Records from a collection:
##############################
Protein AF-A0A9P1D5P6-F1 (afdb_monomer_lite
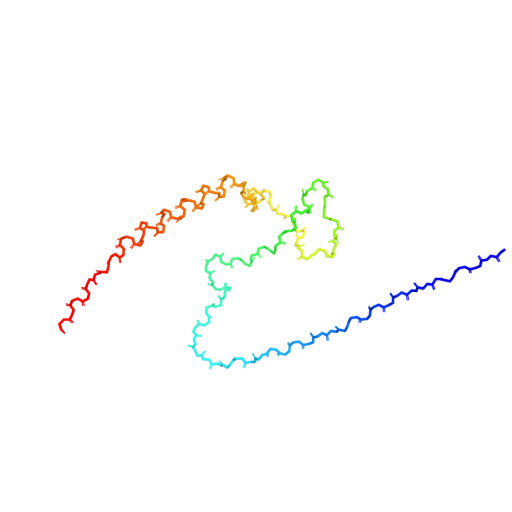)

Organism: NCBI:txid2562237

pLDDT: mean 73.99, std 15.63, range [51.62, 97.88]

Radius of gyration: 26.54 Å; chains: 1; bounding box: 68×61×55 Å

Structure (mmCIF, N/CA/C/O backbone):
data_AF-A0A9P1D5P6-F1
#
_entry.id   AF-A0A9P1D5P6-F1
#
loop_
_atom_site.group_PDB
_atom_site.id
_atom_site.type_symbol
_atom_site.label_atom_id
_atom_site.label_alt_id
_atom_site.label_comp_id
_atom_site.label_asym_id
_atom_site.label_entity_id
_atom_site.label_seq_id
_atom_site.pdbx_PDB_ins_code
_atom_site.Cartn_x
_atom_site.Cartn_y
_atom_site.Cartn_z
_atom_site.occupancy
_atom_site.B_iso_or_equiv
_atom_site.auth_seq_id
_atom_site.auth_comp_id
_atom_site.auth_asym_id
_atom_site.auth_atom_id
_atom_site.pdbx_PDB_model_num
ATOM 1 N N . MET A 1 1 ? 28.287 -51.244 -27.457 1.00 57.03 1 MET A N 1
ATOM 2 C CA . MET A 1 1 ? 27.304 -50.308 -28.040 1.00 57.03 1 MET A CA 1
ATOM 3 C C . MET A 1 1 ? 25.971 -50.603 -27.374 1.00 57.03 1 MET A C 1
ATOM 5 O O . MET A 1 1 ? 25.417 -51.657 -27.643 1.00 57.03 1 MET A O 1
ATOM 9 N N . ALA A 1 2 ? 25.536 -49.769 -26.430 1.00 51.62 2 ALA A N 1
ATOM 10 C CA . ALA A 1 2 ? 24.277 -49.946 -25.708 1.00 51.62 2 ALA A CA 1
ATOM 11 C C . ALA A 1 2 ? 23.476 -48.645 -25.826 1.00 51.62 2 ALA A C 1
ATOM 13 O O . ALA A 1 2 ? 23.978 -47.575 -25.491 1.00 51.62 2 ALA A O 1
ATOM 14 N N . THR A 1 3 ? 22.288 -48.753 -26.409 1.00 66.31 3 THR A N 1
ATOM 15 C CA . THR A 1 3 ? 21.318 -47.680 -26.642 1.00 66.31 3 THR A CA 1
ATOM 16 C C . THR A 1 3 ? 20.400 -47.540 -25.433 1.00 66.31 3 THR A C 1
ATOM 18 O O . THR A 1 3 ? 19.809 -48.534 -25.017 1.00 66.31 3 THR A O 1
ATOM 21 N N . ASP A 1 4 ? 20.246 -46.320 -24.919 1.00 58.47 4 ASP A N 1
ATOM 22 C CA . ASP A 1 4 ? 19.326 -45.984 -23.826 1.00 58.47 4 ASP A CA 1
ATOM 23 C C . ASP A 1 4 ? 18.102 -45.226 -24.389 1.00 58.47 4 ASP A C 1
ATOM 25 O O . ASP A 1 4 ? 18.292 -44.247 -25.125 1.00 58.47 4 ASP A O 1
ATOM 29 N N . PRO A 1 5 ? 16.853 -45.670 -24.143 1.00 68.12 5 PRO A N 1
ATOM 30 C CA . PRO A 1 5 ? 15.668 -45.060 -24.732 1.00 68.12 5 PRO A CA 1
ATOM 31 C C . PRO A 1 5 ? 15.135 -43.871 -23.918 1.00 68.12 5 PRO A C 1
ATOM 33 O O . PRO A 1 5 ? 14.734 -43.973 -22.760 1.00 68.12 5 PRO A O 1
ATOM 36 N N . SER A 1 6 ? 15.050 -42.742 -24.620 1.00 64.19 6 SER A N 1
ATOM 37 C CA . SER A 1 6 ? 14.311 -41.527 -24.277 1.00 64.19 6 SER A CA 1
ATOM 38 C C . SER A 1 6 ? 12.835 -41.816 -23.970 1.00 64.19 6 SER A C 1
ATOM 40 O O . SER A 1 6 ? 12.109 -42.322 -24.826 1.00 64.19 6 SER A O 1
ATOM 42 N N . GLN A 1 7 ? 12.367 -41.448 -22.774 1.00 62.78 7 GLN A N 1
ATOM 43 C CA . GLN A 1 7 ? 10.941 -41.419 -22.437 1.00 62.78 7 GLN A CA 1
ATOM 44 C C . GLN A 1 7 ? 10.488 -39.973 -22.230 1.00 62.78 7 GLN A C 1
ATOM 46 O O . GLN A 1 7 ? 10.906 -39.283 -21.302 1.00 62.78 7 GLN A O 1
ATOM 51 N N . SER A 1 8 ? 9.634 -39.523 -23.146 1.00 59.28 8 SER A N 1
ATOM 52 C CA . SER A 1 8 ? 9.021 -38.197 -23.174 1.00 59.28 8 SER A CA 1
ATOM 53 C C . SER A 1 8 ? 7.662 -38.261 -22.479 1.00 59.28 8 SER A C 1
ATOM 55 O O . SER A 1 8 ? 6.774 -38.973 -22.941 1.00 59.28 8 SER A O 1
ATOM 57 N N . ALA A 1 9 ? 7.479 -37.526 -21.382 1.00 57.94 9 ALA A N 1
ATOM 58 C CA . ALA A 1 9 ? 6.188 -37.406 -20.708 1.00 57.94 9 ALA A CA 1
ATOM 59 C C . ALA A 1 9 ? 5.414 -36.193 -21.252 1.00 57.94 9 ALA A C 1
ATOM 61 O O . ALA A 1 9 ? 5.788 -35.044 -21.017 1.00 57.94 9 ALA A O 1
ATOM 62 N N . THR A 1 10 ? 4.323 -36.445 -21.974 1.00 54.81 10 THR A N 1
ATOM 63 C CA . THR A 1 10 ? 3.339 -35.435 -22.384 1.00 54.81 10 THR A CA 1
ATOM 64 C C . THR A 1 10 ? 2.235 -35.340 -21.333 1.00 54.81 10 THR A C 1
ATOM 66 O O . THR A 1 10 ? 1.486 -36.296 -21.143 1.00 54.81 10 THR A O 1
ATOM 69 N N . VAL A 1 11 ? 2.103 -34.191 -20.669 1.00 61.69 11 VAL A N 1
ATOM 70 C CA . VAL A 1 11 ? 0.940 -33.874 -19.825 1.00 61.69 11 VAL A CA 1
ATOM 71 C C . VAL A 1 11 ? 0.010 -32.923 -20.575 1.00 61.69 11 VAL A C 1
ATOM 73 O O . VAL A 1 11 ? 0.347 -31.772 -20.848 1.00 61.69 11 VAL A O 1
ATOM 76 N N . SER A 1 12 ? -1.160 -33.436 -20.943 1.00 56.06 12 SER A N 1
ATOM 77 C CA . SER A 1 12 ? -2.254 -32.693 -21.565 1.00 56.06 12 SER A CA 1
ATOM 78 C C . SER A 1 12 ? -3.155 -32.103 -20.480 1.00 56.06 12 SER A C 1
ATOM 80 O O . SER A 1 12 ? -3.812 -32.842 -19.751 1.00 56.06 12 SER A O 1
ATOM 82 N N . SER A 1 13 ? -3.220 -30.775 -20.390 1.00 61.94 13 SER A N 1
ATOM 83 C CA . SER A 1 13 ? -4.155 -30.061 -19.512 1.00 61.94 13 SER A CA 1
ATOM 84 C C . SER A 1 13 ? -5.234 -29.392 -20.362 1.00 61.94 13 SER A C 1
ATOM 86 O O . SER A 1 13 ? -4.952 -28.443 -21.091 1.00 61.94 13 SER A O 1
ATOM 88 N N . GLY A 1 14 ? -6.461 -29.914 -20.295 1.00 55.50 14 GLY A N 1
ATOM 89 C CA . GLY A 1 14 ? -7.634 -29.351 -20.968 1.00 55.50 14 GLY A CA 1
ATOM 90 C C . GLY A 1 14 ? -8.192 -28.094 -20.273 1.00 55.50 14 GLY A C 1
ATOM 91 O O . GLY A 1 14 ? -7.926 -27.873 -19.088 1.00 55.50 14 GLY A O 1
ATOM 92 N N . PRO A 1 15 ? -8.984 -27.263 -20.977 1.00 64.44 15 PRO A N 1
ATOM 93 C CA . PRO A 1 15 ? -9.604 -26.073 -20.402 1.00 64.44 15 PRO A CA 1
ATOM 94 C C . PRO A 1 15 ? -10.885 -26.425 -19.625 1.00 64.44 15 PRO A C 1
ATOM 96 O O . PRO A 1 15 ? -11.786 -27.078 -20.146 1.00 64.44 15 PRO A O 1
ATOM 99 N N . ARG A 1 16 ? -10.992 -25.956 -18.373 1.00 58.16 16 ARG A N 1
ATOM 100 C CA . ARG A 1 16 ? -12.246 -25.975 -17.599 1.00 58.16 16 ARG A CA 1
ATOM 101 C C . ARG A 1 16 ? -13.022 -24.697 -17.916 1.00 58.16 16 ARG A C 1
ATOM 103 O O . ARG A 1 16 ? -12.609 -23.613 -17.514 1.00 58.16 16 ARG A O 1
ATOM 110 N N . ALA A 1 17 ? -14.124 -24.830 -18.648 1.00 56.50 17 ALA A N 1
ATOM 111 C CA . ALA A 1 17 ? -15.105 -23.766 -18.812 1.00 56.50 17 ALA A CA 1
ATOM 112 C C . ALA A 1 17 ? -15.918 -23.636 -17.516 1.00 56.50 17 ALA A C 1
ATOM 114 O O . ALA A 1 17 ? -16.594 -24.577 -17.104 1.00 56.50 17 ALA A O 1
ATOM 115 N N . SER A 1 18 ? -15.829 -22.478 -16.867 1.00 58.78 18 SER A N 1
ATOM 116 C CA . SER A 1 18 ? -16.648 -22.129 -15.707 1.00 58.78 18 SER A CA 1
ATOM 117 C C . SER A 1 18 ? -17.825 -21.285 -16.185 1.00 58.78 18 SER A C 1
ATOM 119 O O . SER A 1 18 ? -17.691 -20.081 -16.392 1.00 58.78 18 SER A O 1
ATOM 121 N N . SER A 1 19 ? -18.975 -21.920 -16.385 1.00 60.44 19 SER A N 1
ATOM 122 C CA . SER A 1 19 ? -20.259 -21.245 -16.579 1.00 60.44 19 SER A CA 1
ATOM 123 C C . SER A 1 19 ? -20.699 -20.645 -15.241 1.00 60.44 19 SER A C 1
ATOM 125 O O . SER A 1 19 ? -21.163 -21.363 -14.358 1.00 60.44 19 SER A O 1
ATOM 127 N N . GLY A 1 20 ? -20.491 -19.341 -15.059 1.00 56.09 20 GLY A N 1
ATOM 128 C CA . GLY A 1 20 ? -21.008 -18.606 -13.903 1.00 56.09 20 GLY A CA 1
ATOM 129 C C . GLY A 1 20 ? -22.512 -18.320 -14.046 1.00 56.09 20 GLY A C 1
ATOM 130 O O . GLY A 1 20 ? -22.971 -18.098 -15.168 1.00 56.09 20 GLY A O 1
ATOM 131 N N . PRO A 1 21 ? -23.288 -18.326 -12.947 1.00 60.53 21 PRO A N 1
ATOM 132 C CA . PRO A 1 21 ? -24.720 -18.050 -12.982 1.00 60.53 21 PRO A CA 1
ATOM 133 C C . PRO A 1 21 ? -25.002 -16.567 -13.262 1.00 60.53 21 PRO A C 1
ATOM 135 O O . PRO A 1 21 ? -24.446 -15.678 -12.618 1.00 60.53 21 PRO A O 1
##############################
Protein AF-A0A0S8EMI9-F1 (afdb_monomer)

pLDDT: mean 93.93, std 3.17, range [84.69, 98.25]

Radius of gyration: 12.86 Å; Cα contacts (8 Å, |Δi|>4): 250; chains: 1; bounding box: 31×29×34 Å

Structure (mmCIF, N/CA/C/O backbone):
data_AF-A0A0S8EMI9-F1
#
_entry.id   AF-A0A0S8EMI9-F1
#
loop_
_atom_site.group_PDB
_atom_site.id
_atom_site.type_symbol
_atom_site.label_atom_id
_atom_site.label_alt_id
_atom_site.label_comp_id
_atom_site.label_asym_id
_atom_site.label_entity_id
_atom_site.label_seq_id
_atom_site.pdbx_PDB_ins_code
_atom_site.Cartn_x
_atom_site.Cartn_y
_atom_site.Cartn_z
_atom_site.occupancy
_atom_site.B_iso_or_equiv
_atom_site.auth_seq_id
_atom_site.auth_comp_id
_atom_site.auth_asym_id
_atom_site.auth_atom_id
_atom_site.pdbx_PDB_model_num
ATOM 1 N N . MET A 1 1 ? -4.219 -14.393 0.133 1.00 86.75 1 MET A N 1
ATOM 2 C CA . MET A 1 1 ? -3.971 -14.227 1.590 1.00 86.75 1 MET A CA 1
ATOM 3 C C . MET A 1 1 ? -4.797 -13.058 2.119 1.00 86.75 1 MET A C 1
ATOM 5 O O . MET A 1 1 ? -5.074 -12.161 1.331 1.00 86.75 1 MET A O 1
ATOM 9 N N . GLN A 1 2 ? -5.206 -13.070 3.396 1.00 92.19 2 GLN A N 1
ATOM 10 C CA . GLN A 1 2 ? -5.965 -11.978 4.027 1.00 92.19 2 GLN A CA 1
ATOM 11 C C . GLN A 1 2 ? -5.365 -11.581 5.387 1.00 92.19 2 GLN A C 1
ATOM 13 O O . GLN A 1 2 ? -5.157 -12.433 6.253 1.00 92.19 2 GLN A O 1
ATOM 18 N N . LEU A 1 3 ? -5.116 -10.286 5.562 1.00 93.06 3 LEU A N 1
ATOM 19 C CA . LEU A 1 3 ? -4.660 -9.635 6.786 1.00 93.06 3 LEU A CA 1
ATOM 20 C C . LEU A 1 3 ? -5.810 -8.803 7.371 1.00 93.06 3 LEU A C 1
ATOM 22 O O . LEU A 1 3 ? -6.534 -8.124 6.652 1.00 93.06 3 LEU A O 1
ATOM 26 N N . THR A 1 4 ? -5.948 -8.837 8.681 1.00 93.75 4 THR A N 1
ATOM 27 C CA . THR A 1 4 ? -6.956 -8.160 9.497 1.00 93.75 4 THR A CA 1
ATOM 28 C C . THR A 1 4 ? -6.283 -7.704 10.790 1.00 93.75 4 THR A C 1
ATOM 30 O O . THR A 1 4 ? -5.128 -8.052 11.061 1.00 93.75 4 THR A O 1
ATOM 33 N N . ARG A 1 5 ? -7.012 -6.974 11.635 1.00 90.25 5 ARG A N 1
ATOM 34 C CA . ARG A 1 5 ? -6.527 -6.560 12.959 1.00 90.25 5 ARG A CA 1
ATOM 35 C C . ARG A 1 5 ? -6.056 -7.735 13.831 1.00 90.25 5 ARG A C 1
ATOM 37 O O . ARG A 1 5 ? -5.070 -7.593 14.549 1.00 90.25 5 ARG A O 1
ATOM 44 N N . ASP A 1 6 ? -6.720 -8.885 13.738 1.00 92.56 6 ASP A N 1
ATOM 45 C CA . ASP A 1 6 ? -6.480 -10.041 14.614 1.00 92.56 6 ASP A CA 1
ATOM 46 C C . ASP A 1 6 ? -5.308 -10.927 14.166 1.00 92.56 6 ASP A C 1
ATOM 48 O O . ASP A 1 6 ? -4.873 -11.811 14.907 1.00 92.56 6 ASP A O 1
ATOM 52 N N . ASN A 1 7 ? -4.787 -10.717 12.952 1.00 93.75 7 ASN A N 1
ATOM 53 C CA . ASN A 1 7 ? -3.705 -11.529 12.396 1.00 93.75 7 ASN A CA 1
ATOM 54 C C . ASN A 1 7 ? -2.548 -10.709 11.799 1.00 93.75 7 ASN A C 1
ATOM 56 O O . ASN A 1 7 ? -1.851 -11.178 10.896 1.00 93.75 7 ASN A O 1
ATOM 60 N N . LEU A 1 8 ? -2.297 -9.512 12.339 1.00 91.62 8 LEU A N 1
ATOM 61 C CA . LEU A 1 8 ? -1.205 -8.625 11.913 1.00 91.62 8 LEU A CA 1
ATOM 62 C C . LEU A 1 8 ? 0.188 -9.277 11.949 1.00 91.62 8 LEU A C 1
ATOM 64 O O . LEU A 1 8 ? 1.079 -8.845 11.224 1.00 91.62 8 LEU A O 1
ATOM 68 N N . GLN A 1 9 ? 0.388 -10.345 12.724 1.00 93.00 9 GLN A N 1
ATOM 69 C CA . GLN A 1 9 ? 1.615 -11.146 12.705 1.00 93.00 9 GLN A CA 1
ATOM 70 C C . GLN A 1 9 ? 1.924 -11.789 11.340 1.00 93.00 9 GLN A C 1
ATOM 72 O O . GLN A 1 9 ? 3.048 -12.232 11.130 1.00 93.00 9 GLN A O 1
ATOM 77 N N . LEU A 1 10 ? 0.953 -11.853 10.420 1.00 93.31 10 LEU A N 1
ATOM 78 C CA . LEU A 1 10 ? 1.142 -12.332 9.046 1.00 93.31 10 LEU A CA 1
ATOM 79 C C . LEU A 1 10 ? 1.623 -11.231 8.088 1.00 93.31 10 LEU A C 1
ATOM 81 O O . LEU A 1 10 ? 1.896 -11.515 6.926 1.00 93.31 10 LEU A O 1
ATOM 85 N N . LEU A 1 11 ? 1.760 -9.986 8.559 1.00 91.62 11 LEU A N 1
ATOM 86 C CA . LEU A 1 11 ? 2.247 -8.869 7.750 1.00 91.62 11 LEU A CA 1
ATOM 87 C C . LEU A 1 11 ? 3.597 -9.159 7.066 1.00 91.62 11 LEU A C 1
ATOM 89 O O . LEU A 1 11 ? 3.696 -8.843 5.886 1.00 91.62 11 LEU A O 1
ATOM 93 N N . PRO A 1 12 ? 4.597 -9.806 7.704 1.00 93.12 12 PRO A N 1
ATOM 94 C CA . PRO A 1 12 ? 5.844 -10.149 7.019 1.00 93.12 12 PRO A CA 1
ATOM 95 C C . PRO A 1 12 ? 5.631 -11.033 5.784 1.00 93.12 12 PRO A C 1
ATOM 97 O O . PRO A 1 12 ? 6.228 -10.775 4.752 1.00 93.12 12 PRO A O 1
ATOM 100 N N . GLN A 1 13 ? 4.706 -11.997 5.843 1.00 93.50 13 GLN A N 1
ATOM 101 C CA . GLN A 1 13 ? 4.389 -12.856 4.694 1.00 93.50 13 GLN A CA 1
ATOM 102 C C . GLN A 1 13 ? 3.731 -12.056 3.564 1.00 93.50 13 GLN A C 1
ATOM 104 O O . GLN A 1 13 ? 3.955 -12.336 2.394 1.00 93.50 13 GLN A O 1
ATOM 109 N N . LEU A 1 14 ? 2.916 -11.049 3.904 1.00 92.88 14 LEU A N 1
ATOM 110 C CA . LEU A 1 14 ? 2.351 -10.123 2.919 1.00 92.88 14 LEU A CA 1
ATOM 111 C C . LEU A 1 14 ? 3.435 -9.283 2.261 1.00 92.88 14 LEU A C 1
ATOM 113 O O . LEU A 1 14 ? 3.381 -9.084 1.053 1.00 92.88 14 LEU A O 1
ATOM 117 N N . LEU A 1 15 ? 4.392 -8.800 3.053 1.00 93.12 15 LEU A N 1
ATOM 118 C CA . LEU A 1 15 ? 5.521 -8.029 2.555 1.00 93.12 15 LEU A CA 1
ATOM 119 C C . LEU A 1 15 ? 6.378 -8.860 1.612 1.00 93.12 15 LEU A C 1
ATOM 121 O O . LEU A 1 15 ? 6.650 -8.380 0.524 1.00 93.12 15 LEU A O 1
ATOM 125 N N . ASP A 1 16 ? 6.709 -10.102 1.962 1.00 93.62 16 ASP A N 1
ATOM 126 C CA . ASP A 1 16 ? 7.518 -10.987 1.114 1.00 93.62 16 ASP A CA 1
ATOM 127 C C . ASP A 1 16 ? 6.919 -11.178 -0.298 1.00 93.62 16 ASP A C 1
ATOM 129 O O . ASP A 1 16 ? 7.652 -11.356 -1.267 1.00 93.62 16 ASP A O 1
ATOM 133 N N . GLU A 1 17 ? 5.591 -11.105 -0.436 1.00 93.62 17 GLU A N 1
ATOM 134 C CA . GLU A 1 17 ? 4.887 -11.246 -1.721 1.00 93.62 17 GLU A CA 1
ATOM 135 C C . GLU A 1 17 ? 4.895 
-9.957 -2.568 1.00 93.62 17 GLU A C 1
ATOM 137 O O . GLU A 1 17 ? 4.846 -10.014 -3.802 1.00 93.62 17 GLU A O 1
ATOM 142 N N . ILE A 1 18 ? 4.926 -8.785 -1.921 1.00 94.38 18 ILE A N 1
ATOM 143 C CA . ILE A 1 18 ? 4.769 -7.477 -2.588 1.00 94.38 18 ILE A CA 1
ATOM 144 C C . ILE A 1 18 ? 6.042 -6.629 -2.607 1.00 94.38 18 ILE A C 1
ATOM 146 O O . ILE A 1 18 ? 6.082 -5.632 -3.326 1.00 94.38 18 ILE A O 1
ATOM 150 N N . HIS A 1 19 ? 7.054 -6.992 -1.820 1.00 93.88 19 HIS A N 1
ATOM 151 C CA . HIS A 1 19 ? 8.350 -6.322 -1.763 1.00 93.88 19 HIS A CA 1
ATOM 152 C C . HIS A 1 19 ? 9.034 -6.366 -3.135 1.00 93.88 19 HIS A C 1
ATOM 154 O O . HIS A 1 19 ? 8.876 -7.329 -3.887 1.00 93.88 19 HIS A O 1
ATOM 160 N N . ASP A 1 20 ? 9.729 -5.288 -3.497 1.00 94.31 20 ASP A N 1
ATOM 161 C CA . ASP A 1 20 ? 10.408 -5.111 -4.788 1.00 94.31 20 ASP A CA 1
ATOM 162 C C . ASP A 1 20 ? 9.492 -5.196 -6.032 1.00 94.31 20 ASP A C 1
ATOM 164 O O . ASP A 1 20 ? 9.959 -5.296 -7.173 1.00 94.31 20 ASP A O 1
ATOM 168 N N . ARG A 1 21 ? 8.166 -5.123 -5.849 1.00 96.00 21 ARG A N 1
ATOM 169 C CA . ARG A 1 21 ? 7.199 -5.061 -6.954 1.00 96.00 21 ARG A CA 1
##############################
### EXERCISE DIRECTIONS:
Using the data above, repeat exactly the lines that begin at the line with "ATOM 5 O O . MET A 1 1 ? 25.417" and end at the line with "ATOM 14 N N", both ends included.

### EXPECTED ANSWER:
ATOM 5 O O . MET A 1 1 ? 25.417 -51.657 -27.643 1.00 57.03 1 MET A O 1
ATOM 9 N N . ALA A 1 2 ? 25.536 -49.769 -26.430 1.00 51.62 2 ALA A N 1
ATOM 10 C CA . ALA A 1 2 ? 24.277 -49.946 -25.708 1.00 51.62 2 ALA A CA 1
ATOM 11 C C . ALA A 1 2 ? 23.476 -48.645 -25.826 1.00 51.62 2 ALA A C 1
ATOM 13 O O . ALA A 1 2 ? 23.978 -47.575 -25.491 1.00 51.62 2 ALA A O 1
ATOM 14 N N . THR A 1 3 ? 22.288 -48.753 -26.409 1.00 66.31 3 THR A N 1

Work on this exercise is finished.